Le Cavaliere ou l’allergie aux règles démocratiques
Italie
Silvio Berlusconi a totalement désacralisé la fonction de président du Conseil
«Je sais qu’une jeune fille a été arrêtée et se trouve dans vos locaux. C’est une personne que nous connaissons et nous voudrions savoir ce qu’il se passe.» Le 27 mai 2010, peu après 23 heures, le responsable de la sécurité de Silvio Berlusconi téléphone au chef de cabinet de la préfecture de Milan. La jeune mineure «Ruby» vient d’être appréhendée pour le vol de 3000 euros à deux de ses amies. Quelques minutes plus tard, relate le quotidien Il Corriere della Sera dans son édition de samedi, le chef du gouvernement prend à son tour le combiné: «Je voulais vous confirmer que nous connaissons cette jeune fille, mais surtout vous signaler qu’elle est un membre de la famille du président égyptien Moubarak et qu’il serait donc opportun d’éviter qu’elle soit transférée dans une structure d’accueil pour mineurs. Il serait préférable de la confier à une personne de confiance et pour cela je voulais vous informer que d’ici peu, notre conseillère régionale Nicola Minetti viendra la chercher.»
Une partie de la presse italienne estime que ce bref coup de téléphone pourrait être l’appel de trop pour un Silvio Berlusconi déjà affaibli politiquement. Non seulement la jeune Marocaine Ruby aurait, légalement, dû être placée dans un foyer pour mineurs, mais le président du Conseil semble avoir tenté de faire pression sur les policiers. «C’est un abus de pouvoir», dénonce l’opposition même si le préfet de Milan a indiqué qu’il était habitué à recevoir des coups de téléphone de responsables politiques cherchant à régler un problème.
Conflit d’intérêts perpétuel
«Ce n’est qu’un acte de solidarité. J’aurais honte de ne pas l’avoir fait», a pour sa part répliqué hier Silvio Berlusconi. Ce n’est d’ailleurs pas la première fois qu’au nom de l’efficacité et du pragmatisme, le leader de la droite remet en cause la séparation et l’équilibre des pouvoirs. Avant d’entrer en politique, Silvio Berlusconi a construit sa carrière d’homme d’affaires sur la concentration notamment des médias et a toujours vécu la gestion des affaires publiques comme celle d’un actionnaire majoritaire dans un conseil d’administration. D’où son allergie aux contre-pouvoirs caractéristiques d’une démocratie lesquels sont uniquement considérés par le Cavaliere comme des freins et des obstacles. Et cela avec le soutien d’une bonne partie de ses concitoyens qui rejettent, avec plus ou moins de bonnes raisons, une administration pléthorique, une justice extrêmement lente ou encore une fiscalité anormalement élevée. «Le Berlusconisme, c’est la philosophie du motorino», résume l’écrivain Andrea Camilleri, celle de la débrouillardise d’un individu qui se faufilerait en dépit des règles au milieu des véhicules.
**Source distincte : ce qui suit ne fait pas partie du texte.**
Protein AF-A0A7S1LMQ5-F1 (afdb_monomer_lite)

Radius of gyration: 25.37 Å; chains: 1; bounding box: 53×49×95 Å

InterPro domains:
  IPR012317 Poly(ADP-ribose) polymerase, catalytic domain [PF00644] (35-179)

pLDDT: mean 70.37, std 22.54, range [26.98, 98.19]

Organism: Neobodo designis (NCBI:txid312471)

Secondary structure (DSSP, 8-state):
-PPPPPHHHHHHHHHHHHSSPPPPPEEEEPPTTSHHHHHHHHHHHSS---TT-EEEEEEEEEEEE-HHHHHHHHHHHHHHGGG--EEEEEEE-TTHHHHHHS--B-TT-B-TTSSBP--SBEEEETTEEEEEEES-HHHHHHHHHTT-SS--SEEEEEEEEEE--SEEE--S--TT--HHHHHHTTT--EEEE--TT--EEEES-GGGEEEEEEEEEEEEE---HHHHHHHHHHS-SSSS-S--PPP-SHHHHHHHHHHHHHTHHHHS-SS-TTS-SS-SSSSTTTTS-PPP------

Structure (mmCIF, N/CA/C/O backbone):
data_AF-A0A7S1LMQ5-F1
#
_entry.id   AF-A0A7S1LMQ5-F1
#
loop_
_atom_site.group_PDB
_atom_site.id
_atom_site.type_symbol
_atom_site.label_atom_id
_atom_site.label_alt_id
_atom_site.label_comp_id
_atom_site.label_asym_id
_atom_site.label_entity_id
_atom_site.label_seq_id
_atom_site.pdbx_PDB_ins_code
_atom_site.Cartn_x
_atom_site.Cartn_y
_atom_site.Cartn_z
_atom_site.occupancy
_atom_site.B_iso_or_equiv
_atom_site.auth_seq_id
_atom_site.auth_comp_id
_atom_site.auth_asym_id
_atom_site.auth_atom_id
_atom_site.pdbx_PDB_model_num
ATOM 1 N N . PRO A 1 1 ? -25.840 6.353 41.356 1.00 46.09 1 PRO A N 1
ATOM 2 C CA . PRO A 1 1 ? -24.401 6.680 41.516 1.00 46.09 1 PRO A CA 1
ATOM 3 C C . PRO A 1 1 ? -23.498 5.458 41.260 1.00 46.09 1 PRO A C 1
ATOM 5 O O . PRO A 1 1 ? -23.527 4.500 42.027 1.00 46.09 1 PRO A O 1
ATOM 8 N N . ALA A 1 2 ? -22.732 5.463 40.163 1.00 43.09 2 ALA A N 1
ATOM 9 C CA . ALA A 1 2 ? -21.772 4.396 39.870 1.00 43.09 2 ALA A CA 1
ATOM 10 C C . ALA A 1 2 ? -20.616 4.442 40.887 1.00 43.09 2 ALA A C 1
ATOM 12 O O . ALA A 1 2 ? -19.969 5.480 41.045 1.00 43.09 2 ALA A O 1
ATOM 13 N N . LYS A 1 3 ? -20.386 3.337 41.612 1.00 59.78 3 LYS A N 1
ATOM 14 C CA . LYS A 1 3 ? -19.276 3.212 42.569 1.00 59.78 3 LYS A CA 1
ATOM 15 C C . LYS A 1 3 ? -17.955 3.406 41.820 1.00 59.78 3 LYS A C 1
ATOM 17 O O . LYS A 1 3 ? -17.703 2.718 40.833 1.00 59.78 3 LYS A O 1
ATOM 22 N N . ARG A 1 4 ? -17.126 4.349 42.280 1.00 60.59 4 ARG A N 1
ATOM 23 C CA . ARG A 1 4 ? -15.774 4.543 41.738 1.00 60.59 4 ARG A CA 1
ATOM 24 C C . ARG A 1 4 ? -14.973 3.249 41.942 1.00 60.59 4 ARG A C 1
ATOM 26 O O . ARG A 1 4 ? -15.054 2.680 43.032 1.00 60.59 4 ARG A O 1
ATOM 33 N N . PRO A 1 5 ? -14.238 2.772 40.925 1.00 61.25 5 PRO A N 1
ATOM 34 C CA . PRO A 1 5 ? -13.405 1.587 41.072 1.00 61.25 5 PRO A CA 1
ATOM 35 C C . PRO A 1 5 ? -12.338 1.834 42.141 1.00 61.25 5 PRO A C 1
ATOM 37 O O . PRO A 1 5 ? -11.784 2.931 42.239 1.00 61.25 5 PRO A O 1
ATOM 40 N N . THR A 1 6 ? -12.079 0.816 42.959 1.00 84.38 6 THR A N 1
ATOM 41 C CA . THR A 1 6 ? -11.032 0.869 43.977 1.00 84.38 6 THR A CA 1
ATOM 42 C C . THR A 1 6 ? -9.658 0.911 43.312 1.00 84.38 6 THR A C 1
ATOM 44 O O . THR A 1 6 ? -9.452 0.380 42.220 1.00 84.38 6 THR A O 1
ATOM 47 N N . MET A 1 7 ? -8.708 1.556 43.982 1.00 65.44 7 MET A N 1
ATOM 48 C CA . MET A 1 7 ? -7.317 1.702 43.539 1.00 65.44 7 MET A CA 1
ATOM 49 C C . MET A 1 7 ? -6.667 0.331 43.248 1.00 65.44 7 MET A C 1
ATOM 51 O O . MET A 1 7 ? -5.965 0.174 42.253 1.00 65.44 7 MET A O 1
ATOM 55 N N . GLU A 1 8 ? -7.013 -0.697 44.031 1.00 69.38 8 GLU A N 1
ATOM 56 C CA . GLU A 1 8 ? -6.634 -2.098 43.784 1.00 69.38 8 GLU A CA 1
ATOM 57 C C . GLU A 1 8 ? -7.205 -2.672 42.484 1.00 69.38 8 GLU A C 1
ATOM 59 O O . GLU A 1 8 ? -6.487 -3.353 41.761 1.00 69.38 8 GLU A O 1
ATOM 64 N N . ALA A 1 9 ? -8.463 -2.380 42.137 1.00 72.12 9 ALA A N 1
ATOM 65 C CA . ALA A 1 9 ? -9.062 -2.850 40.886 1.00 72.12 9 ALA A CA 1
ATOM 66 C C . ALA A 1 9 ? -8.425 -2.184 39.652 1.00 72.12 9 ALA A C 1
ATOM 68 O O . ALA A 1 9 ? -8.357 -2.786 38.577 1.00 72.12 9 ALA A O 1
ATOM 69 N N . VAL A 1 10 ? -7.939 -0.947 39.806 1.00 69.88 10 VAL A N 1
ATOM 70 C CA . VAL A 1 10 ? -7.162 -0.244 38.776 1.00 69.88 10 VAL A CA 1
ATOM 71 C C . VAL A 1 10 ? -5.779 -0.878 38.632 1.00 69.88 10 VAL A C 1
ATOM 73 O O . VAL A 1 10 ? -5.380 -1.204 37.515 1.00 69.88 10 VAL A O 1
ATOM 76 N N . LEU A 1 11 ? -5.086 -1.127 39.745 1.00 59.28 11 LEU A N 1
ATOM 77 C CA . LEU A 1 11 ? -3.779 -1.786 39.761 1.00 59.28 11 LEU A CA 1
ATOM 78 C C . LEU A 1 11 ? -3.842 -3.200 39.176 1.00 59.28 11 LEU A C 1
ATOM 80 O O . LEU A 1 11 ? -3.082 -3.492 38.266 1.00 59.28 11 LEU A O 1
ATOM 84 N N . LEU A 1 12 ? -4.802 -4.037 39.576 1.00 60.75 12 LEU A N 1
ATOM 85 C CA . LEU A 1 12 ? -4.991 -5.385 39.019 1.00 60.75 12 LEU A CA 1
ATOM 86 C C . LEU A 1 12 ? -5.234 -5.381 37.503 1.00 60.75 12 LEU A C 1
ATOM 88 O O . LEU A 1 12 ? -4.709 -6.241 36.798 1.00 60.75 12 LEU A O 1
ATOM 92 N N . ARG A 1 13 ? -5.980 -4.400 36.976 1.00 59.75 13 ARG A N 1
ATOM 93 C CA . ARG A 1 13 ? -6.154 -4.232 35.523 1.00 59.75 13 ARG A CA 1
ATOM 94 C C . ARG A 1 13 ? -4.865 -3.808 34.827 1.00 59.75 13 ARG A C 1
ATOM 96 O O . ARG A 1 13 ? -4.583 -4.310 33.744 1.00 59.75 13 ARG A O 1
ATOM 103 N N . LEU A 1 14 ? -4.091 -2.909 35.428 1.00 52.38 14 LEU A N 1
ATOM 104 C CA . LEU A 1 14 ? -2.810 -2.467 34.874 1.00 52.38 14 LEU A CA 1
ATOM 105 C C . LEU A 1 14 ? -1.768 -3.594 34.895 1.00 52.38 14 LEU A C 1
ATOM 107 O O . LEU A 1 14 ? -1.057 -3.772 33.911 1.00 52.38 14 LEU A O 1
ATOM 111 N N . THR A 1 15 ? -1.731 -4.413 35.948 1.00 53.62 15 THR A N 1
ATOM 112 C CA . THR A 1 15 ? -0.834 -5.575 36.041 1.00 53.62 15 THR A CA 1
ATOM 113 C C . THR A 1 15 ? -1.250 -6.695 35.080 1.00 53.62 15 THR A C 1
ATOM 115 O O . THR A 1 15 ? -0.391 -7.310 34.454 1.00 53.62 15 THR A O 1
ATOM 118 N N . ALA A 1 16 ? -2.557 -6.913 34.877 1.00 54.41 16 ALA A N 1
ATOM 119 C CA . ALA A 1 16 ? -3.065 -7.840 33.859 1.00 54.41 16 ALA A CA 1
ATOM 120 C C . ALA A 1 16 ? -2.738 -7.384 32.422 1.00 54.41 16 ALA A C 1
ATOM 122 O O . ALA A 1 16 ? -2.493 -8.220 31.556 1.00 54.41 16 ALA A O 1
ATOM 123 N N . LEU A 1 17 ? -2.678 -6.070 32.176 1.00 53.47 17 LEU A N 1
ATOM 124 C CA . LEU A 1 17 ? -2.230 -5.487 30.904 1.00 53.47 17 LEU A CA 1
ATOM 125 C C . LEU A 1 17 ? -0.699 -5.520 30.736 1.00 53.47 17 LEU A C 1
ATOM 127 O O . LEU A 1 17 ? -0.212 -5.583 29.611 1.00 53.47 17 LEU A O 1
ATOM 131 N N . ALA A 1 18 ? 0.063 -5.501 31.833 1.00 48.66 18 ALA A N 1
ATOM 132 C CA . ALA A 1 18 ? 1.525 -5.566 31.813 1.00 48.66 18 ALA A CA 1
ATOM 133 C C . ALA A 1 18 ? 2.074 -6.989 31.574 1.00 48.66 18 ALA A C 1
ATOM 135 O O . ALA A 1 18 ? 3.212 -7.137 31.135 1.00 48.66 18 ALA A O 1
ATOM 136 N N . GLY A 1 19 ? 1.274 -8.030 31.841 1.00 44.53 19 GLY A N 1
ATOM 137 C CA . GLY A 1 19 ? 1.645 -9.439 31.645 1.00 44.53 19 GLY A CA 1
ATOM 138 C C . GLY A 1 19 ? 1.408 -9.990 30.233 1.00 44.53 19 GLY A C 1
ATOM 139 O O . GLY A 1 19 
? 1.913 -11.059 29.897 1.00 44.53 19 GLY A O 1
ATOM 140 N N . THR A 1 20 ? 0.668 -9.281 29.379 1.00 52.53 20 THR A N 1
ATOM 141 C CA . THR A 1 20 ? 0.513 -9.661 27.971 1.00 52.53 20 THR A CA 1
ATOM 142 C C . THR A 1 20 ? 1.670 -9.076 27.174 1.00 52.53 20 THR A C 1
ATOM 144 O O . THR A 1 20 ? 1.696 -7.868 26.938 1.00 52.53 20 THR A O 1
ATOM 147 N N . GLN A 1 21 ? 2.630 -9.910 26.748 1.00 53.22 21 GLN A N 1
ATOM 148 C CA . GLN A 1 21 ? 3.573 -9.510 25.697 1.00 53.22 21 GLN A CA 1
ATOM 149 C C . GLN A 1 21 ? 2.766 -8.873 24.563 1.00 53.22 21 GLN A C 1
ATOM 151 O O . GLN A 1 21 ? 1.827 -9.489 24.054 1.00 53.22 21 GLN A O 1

Reste que concrètement cette orientation se traduit par la remise en cause de principes fondamentaux. A commencer par une norme de 1957 qui interdit en principe à tout propriétaire de concession publique d’être élu de la nation. Outre son conflit d’intérêts perpétuel, le président du Conseil a toujours cherché à limiter les pouvoirs des magistrats en remettant en cause leur indépendance garantie par la Constitution italienne. Il a régulièrement fait voter des lois ad personam pour échapper à ses procès pour corruption ou fraude fiscale, légitimant même publiquement le non-paiement des impôts.
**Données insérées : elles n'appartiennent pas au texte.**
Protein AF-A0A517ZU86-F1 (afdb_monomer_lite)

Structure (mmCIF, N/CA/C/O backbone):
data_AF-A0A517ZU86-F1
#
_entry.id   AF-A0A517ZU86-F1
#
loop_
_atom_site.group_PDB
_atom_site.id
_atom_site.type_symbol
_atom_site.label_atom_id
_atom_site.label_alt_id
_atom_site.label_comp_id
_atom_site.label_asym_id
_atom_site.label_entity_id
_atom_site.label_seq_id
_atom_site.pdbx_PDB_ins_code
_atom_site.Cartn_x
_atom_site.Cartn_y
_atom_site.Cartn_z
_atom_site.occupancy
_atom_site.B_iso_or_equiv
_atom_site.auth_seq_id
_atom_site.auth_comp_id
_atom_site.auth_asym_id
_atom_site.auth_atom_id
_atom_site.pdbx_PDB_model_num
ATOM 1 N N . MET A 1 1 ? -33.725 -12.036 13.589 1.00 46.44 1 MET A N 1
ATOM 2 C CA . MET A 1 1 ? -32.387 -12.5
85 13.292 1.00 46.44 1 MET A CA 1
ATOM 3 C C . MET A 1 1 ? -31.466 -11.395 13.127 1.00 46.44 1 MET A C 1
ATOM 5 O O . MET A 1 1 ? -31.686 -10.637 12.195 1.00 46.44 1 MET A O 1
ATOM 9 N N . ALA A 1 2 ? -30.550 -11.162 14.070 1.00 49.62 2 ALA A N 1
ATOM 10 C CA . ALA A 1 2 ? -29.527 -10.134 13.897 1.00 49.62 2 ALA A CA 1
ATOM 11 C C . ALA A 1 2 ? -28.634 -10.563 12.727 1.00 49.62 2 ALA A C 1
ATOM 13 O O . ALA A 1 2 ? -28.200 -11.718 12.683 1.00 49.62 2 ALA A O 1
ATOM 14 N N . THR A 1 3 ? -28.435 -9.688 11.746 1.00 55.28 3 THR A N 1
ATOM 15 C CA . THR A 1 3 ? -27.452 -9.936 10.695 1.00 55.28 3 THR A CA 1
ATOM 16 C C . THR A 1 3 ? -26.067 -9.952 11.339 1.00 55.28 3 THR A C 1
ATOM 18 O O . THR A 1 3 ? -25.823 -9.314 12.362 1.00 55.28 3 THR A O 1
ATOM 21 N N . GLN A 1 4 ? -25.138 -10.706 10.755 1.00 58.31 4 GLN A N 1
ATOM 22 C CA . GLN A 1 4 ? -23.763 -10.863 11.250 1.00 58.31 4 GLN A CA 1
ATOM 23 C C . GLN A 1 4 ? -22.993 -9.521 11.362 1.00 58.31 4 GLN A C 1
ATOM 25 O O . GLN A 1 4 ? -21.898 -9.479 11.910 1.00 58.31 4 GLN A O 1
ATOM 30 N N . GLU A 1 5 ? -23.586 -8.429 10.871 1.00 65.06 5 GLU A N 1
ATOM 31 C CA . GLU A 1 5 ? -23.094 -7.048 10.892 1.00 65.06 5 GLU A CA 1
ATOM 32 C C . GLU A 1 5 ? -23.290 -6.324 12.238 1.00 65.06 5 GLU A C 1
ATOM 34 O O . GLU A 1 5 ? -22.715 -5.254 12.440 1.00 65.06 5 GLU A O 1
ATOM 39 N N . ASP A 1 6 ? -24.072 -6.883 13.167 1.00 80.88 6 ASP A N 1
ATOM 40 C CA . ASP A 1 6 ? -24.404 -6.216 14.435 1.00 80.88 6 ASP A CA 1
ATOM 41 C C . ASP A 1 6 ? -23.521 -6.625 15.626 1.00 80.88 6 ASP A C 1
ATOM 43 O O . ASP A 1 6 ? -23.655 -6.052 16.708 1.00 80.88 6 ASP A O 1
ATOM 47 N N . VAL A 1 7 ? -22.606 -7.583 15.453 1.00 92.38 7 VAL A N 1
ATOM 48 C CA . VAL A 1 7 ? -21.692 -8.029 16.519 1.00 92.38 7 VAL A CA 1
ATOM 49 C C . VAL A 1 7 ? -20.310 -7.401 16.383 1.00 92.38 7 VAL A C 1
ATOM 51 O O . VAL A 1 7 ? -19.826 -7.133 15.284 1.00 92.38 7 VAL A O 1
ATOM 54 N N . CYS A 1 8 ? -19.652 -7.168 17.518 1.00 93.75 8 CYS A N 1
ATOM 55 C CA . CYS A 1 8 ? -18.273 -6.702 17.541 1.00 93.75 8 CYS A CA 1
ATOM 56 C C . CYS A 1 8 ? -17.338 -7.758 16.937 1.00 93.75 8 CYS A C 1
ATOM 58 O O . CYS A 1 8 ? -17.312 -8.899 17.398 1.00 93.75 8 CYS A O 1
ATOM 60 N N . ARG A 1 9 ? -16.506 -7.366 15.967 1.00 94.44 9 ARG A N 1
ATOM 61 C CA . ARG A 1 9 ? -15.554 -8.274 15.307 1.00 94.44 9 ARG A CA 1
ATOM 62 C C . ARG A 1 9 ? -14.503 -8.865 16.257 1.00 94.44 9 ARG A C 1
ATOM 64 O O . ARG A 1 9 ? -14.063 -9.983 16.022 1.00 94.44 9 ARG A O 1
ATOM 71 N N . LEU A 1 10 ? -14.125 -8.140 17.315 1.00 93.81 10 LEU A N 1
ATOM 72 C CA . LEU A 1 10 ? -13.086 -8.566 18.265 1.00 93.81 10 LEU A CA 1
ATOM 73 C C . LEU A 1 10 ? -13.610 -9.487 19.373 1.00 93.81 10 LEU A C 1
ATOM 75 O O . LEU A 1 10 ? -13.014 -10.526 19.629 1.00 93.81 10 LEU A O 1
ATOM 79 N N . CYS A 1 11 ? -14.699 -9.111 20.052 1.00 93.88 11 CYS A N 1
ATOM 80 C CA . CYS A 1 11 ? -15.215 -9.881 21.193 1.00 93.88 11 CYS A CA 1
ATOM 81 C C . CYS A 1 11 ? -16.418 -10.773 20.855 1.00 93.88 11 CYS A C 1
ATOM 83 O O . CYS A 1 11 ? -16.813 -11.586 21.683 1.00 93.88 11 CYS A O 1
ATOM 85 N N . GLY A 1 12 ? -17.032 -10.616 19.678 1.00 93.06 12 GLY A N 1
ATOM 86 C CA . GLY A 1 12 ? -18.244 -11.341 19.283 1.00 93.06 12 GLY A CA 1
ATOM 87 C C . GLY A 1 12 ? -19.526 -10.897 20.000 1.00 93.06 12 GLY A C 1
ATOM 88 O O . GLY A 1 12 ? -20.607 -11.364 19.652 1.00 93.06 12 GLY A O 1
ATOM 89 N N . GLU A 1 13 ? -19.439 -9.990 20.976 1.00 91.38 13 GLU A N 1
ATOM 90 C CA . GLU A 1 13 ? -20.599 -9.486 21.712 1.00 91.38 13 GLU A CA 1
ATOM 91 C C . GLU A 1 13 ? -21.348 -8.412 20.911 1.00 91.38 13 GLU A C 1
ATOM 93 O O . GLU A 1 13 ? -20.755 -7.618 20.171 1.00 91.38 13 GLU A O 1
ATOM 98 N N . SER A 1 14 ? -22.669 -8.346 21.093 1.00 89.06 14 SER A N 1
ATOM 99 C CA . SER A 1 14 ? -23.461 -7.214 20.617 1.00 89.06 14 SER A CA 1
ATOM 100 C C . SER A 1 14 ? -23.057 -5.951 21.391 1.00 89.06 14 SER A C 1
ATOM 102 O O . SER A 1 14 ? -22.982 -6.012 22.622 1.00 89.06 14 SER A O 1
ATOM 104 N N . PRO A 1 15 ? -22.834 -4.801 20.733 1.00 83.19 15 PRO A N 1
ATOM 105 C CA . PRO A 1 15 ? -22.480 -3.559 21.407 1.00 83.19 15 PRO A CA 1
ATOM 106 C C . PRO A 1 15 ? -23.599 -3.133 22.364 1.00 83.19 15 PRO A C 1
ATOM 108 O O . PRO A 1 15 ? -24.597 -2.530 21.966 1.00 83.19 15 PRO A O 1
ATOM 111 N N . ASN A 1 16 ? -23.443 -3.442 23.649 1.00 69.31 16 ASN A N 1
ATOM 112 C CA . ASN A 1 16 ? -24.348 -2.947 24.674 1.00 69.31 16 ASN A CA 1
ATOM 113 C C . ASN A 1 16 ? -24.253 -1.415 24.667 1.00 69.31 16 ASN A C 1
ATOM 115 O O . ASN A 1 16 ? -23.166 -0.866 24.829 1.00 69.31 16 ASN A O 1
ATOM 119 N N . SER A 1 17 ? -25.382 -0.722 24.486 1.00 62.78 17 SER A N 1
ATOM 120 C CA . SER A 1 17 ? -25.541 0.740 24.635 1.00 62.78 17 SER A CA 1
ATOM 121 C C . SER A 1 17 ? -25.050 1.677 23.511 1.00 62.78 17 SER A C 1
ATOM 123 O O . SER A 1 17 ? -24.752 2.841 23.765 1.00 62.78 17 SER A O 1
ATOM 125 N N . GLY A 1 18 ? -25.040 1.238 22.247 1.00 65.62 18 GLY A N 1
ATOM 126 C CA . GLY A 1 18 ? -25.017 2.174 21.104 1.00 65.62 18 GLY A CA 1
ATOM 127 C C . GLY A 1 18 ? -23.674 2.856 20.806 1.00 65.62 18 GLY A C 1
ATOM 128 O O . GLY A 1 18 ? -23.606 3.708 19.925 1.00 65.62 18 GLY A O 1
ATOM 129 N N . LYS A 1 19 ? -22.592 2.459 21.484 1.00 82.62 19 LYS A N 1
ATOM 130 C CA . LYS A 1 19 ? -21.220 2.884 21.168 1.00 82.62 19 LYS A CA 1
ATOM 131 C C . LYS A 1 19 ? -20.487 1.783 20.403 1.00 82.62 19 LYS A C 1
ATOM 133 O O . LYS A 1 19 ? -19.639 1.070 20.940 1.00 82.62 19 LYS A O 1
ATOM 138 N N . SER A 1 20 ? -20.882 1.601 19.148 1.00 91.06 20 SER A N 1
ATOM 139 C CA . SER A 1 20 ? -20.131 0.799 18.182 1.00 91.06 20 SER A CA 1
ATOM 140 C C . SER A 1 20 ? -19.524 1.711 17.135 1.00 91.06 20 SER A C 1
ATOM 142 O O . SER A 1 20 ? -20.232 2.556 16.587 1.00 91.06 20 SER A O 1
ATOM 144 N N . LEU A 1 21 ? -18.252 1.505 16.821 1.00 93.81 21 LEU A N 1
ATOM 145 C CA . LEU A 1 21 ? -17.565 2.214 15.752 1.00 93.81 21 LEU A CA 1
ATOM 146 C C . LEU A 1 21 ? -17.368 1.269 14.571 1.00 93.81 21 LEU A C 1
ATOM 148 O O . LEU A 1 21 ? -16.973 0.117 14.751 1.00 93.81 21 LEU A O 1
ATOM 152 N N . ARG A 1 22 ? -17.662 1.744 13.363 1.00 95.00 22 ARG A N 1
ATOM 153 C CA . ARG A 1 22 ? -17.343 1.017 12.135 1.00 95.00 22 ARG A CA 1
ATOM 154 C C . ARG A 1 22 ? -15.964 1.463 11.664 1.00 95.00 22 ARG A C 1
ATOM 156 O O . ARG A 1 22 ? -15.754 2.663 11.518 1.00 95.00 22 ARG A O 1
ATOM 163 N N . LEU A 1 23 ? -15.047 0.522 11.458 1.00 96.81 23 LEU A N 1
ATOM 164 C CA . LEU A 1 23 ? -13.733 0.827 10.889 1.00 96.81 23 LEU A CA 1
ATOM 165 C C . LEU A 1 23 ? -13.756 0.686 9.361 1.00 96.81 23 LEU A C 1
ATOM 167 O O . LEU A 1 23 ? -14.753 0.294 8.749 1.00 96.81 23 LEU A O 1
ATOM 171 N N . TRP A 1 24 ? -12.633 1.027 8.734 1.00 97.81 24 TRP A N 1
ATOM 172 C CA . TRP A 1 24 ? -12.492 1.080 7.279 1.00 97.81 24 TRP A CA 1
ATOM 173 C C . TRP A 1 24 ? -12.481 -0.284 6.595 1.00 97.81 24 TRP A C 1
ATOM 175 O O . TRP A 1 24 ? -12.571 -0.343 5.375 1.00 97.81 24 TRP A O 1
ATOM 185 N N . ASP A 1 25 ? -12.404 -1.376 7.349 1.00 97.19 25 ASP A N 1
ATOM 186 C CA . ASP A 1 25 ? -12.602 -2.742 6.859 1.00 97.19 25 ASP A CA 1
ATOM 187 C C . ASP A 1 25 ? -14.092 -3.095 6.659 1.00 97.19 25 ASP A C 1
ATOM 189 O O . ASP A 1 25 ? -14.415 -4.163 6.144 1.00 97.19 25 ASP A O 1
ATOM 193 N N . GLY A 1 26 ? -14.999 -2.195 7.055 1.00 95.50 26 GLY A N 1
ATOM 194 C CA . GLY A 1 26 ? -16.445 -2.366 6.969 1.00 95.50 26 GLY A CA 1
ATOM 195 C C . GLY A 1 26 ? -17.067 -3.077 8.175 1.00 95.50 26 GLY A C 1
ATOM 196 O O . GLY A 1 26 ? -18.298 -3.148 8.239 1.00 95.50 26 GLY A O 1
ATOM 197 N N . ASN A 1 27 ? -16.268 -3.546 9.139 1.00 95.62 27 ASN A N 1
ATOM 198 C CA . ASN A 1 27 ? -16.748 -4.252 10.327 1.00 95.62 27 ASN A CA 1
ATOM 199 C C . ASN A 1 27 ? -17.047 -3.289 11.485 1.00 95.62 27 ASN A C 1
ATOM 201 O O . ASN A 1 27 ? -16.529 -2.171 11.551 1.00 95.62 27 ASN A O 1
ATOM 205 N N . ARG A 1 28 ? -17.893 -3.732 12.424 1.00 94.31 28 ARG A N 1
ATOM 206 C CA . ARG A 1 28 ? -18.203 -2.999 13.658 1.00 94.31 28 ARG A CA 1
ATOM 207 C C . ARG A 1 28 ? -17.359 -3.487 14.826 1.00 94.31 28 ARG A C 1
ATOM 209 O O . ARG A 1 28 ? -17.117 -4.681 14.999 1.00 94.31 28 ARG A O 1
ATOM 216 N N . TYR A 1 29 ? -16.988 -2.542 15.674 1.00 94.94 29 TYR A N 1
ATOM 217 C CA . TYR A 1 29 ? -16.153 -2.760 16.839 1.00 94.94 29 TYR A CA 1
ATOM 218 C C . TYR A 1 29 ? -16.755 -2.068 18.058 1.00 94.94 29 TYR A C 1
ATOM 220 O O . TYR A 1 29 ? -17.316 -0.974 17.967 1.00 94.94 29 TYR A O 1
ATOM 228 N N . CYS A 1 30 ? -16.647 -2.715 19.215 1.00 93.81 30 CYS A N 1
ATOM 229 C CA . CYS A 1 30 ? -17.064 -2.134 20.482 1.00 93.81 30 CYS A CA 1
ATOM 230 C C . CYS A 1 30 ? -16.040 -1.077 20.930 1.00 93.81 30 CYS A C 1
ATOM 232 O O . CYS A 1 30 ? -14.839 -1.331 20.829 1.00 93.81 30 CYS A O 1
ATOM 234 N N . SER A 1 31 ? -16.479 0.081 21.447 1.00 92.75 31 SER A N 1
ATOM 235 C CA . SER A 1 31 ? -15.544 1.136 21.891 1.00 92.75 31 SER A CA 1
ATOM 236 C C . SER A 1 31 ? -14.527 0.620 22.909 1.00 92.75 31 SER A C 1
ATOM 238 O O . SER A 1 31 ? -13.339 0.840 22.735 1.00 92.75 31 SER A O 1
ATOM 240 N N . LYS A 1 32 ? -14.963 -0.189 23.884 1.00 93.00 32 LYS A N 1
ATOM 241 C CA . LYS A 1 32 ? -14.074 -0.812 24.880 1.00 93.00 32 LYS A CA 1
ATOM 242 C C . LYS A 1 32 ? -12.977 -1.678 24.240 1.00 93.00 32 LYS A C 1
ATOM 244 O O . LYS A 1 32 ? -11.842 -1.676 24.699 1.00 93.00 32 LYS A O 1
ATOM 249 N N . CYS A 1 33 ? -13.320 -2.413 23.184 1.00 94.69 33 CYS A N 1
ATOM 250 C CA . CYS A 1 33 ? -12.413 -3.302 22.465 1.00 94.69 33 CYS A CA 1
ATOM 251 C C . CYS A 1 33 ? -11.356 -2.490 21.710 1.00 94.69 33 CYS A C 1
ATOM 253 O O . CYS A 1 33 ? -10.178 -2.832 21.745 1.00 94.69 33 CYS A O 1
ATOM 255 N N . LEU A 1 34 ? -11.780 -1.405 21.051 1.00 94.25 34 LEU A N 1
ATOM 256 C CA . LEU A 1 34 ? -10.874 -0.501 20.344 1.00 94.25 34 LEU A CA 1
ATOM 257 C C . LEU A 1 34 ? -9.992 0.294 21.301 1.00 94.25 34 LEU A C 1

Prônant la limitation du rôle du parlement et la multiplication de décrets-lois, traitant les élus de «voleurs», vilipendant les syndicats, il a totalement désacralisé la fonction de président du Conseil y compris en revendiquant ses liftings et ses implants capillaires. Ou encore en organisant, malgré son âge, des fêtes en compagnie de prostituées et de jeunes mineures.